* GIVEN RECORDS:
--------------------

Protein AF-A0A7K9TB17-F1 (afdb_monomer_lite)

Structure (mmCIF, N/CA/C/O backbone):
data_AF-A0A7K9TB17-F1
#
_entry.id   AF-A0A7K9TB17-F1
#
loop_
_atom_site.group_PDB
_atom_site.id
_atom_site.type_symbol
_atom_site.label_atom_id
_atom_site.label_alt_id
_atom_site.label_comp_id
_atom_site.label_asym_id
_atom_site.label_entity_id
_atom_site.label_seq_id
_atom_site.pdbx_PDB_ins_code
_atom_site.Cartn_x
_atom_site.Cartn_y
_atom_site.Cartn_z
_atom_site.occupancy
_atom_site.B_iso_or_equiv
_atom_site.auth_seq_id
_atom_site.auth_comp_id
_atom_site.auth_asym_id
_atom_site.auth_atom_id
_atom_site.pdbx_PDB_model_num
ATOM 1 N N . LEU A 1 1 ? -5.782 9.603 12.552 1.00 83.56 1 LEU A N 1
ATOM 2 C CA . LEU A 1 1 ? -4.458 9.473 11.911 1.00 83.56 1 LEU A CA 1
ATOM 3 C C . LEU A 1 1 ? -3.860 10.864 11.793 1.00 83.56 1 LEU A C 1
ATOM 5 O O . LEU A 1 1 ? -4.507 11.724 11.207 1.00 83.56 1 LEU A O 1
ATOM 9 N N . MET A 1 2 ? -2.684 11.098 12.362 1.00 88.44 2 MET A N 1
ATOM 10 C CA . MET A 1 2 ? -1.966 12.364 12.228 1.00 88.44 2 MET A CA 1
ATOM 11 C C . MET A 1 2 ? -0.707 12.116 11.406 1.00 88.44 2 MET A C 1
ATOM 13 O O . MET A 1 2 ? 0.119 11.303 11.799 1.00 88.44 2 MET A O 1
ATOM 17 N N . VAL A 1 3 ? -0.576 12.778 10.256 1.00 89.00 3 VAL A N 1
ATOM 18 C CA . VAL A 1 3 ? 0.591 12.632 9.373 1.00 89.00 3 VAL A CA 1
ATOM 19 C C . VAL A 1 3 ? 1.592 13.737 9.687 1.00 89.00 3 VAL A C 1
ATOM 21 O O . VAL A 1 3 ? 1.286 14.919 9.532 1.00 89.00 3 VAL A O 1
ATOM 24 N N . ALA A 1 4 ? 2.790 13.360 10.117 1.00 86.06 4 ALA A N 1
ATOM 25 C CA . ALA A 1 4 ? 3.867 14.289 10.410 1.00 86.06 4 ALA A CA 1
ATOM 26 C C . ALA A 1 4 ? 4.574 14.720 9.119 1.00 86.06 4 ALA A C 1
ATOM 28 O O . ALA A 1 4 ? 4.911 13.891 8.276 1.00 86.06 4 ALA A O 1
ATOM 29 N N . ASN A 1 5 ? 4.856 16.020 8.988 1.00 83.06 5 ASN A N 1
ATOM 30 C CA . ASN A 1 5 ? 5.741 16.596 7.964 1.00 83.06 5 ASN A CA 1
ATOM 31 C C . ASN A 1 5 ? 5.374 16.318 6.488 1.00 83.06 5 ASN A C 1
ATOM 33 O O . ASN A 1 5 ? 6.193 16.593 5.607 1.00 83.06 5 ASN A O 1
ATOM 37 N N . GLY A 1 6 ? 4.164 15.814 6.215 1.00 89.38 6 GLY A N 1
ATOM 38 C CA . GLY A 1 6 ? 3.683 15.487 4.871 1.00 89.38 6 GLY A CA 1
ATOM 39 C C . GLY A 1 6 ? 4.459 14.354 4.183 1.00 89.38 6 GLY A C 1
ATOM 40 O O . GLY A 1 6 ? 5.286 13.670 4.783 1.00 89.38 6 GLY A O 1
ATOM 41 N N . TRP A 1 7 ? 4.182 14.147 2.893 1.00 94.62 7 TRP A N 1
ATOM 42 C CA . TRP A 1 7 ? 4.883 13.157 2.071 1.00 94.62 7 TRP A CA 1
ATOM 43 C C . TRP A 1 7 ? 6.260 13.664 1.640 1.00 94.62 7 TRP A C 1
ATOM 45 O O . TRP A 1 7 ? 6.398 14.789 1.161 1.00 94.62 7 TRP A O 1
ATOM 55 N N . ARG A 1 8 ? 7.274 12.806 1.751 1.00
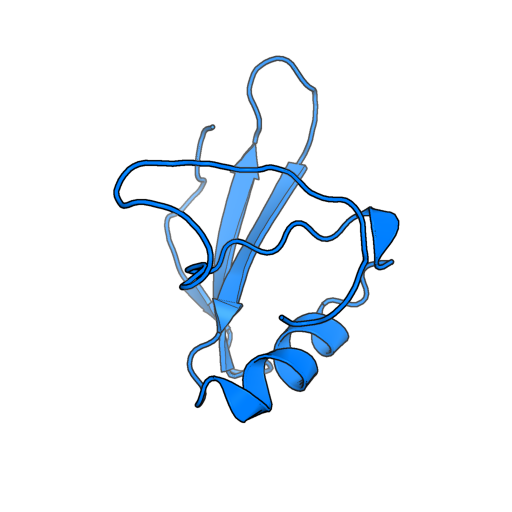 94.50 8 ARG A N 1
ATOM 56 C CA . ARG A 1 8 ? 8.656 13.075 1.342 1.00 94.50 8 ARG A CA 1
ATOM 57 C C . ARG A 1 8 ? 9.128 12.032 0.344 1.00 94.50 8 ARG A C 1
ATOM 59 O O . ARG A 1 8 ? 8.836 10.854 0.497 1.00 94.50 8 ARG A O 1
ATOM 66 N N . VAL A 1 9 ? 9.897 12.458 -0.652 1.00 93.94 9 VAL A N 1
ATOM 67 C CA . VAL A 1 9 ? 10.509 11.538 -1.617 1.00 93.94 9 VAL A CA 1
ATOM 68 C C . VAL A 1 9 ? 11.704 10.849 -0.963 1.00 93.94 9 VAL A C 1
ATOM 70 O O . VAL A 1 9 ? 12.678 11.512 -0.607 1.00 93.94 9 VAL A O 1
ATOM 73 N N . ASP A 1 10 ? 11.671 9.524 -0.877 1.00 90.69 10 ASP A N 1
ATOM 74 C CA . ASP A 1 10 ? 12.849 8.704 -0.618 1.00 90.69 10 ASP A CA 1
ATOM 75 C C . ASP A 1 10 ? 13.426 8.211 -1.950 1.00 90.69 10 ASP A C 1
ATOM 77 O O . ASP A 1 10 ? 12.853 7.374 -2.656 1.00 90.69 10 ASP A O 1
ATOM 81 N N . ARG A 1 11 ? 14.591 8.758 -2.310 1.00 86.62 11 ARG A N 1
ATOM 82 C CA . ARG A 1 11 ? 15.288 8.428 -3.558 1.00 86.62 11 ARG A CA 1
ATOM 83 C C . ARG A 1 11 ? 15.996 7.076 -3.515 1.00 86.62 11 ARG A C 1
ATOM 85 O O . ARG A 1 11 ? 16.233 6.519 -4.581 1.00 86.62 11 ARG A O 1
ATOM 92 N N . ARG A 1 12 ? 16.323 6.545 -2.331 1.00 84.19 12 ARG A N 1
ATOM 93 C CA . ARG A 1 12 ? 16.982 5.235 -2.195 1.00 84.19 12 ARG A CA 1
ATOM 94 C C . ARG A 1 12 ? 16.023 4.122 -2.596 1.00 84.19 12 ARG A C 1
ATOM 96 O O . ARG A 1 12 ? 16.405 3.222 -3.334 1.00 84.19 12 ARG A O 1
ATOM 103 N N . CYS A 1 13 ? 14.763 4.256 -2.187 1.00 79.25 13 CYS A N 1
ATOM 104 C CA . CYS A 1 13 ? 13.721 3.260 -2.437 1.00 79.25 13 CYS A CA 1
ATOM 105 C C . CYS A 1 13 ? 12.689 3.696 -3.490 1.00 79.25 13 CYS A C 1
ATOM 107 O O . CYS A 1 13 ? 11.724 2.981 -3.737 1.00 79.25 13 CYS A O 1
ATOM 109 N N . CYS A 1 14 ? 12.881 4.851 -4.138 1.00 88.50 14 CYS A N 1
ATOM 110 C CA . CYS A 1 14 ? 12.015 5.359 -5.210 1.00 88.50 14 CYS A CA 1
ATOM 111 C C . CYS A 1 14 ? 10.529 5.397 -4.820 1.00 88.50 14 CYS A C 1
ATOM 113 O O . CYS A 1 14 ? 9.647 4.938 -5.553 1.00 88.50 14 CYS A O 1
ATOM 115 N N . THR A 1 15 ? 10.263 5.939 -3.636 1.00 92.75 15 THR A N 1
ATOM 116 C CA . THR A 1 15 ? 8.945 5.937 -3.003 1.00 92.75 15 THR A CA 1
ATOM 117 C C . THR A 1 15 ? 8.684 7.267 -2.316 1.00 92.75 15 THR A C 1
ATOM 119 O O . THR A 1 15 ? 9.618 7.986 -1.970 1.00 92.75 15 THR A O 1
ATOM 122 N N . ASN A 1 16 ? 7.415 7.604 -2.115 1.00 95.06 16 ASN A N 1
ATOM 123 C CA . ASN A 1 16 ? 7.043 8.662 -1.189 1.00 95.06 16 ASN A CA 1
ATOM 124 C C . ASN A 1 16 ? 6.769 8.039 0.179 1.00 95.06 16 ASN A C 1
ATOM 126 O O . ASN A 1 16 ? 6.028 7.062 0.278 1.00 95.06 16 ASN A O 1
ATOM 130 N N . VAL A 1 17 ? 7.354 8.620 1.218 1.00 93.75 17 VAL A N 1
ATOM 131 C CA . VAL A 1 17 ? 7.233 8.182 2.605 1.00 93.75 17 VAL A CA 1
ATOM 132 C C . VAL A 1 17 ? 6.587 9.289 3.419 1.00 93.75 17 VAL A C 1
ATOM 134 O O . VAL A 1 17 ? 6.925 10.462 3.259 1.00 93.75 17 VAL A O 1
ATOM 137 N N . ALA A 1 18 ? 5.676 8.921 4.305 1.00 94.38 18 ALA A N 1
ATOM 138 C CA . ALA A 1 18 ? 5.184 9.800 5.351 1.00 94.38 18 ALA A CA 1
ATOM 139 C C . ALA A 1 18 ? 5.172 9.043 6.679 1.00 94.38 18 ALA A C 1
ATOM 141 O O . ALA A 1 18 ? 4.849 7.858 6.720 1.00 94.38 18 ALA A O 1
ATOM 142 N N . LEU A 1 19 ? 5.523 9.732 7.761 1.00 93.62 19 LEU A N 1
ATOM 143 C CA . LEU A 1 19 ? 5.368 9.195 9.108 1.00 93.62 19 LEU A CA 1
ATOM 144 C C . LEU A 1 19 ? 4.013 9.629 9.642 1.00 93.62 19 LEU A C 1
ATOM 146 O O . LEU A 1 19 ? 3.592 10.768 9.430 1.00 93.62 19 LEU A O 1
ATOM 150 N N . ALA A 1 20 ? 3.323 8.730 10.322 1.00 93.75 20 ALA A N 1
ATOM 151 C CA . ALA A 1 20 ? 2.037 9.029 10.914 1.00 93.75 20 ALA A CA 1
ATOM 152 C C . ALA A 1 20 ? 1.882 8.360 12.272 1.00 93.75 20 ALA A C 1
ATOM 154 O O . ALA A 1 20 ? 2.512 7.349 12.558 1.00 93.75 20 ALA A O 1
ATOM 155 N N . THR A 1 21 ? 0.996 8.906 13.091 1.00 92.50 21 THR A N 1
ATOM 156 C CA . THR A 1 21 ? 0.558 8.274 14.330 1.00 92.50 21 THR A CA 1
ATOM 157 C C . THR A 1 21 ? -0.932 7.972 14.258 1.00 92.50 21 THR A C 1
ATOM 159 O O . THR A 1 21 ? -1.751 8.751 13.742 1.00 92.50 21 THR A O 1
ATOM 162 N N . ALA A 1 22 ? -1.307 6.800 14.759 1.00 88.75 22 ALA A N 1
ATOM 163 C CA . ALA A 1 22 ? -2.702 6.448 14.965 1.00 88.75 22 ALA A CA 1
ATOM 164 C C . ALA A 1 22 ? -3.118 6.872 16.378 1.00 88.75 22 ALA A C 1
ATOM 166 O O . ALA A 1 22 ? -2.905 6.143 17.346 1.00 88.75 22 ALA A O 1
ATOM 167 N N . ASN A 1 23 ? -3.693 8.075 16.496 1.00 75.56 23 ASN A N 1
ATOM 168 C CA . ASN A 1 23 ? -4.237 8.576 17.762 1.00 75.56 23 ASN A CA 1
ATOM 169 C C . ASN A 1 23 ? -5.143 7.512 18.406 1.00 75.56 23 ASN A C 1
ATOM 171 O O . ASN A 1 23 ? -6.071 7.031 17.757 1.00 75.56 23 ASN A O 1
ATOM 175 N N . GLY A 1 24 ? -4.867 7.167 19.664 1.00 75.00 24 GLY A N 1
ATOM 176 C CA . GLY A 1 24 ? -5.618 6.167 20.429 1.00 75.00 24 GLY A CA 1
ATOM 177 C C . GLY A 1 24 ? -5.063 4.738 20.393 1.00 75.00 24 GLY A C 1
ATOM 178 O O . GLY A 1 24 ? -5.593 3.901 21.113 1.00 75.00 24 GLY A O 1
ATOM 179 N N . LEU A 1 25 ? -4.016 4.450 19.607 1.00 75.94 25 LEU A N 1
ATOM 180 C CA . LEU A 1 25 ? -3.415 3.107 19.522 1.00 75.94 25 LEU A CA 1
ATOM 181 C C . LEU A 1 25 ? -1.923 3.045 19.892 1.00 75.94 25 LEU A C 1
ATOM 183 O O . LEU A 1 25 ? -1.355 1.967 19.823 1.00 75.94 25 LEU A O 1
ATOM 187 N N . GLU A 1 26 ? -1.281 4.163 20.256 1.00 84.56 26 GLU A N 1
ATOM 188 C CA . GLU A 1 26 ? 0.180 4.236 20.504 1.00 84.56 26 GLU A CA 1
ATOM 189 C C . GLU A 1 26 ? 1.029 3.581 19.391 1.00 84.56 26 GLU A C 1
ATOM 191 O O . GLU A 1 26 ? 2.104 3.043 19.628 1.00 84.56 26 GLU A O 1
ATOM 196 N N . LEU A 1 27 ? 0.540 3.635 18.146 1.00 88.69 27 LEU A N 1
ATOM 197 C CA . LEU A 1 27 ? 1.217 3.066 16.983 1.00 88.69 27 LEU A CA 1
ATOM 198 C C . LEU A 1 27 ? 1.840 4.165 16.127 1.00 88.69 27 LEU A C 1
ATOM 200 O O . LEU A 1 27 ? 1.152 5.087 15.664 1.00 88.69 27 LEU A O 1
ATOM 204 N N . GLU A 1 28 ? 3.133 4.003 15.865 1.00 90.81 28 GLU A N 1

--------------------

* WHAT THE TASK ASKS: Please return only the lines above, starting at the line that has "ATOM 19 C C" and ending at the line that has "ATOM 26 C C", keeping both and leaving each one unchanged.

* RESPONSE TO THE EXERCISE:
ATOM 19 C C . VAL A 1 3 ? 1.592 13.737 9.687 1.00 89.00 3 VAL A C 1
ATOM 21 O O . VAL A 1 3 ? 1.286 14.919 9.532 1.00 89.00 3 VAL A O 1
ATOM 24 N N . ALA A 1 4 ? 2.790 13.360 10.117 1.00 86.06 4 ALA A N 1
ATOM 25 C CA . ALA A 1 4 ? 3.867 14.289 10.410 1.00 86.06 4 ALA A CA 1
ATOM 26 C C . ALA A 1 4 ? 4.574 14.720 9.119 1.00 86.06 4 ALA A C 1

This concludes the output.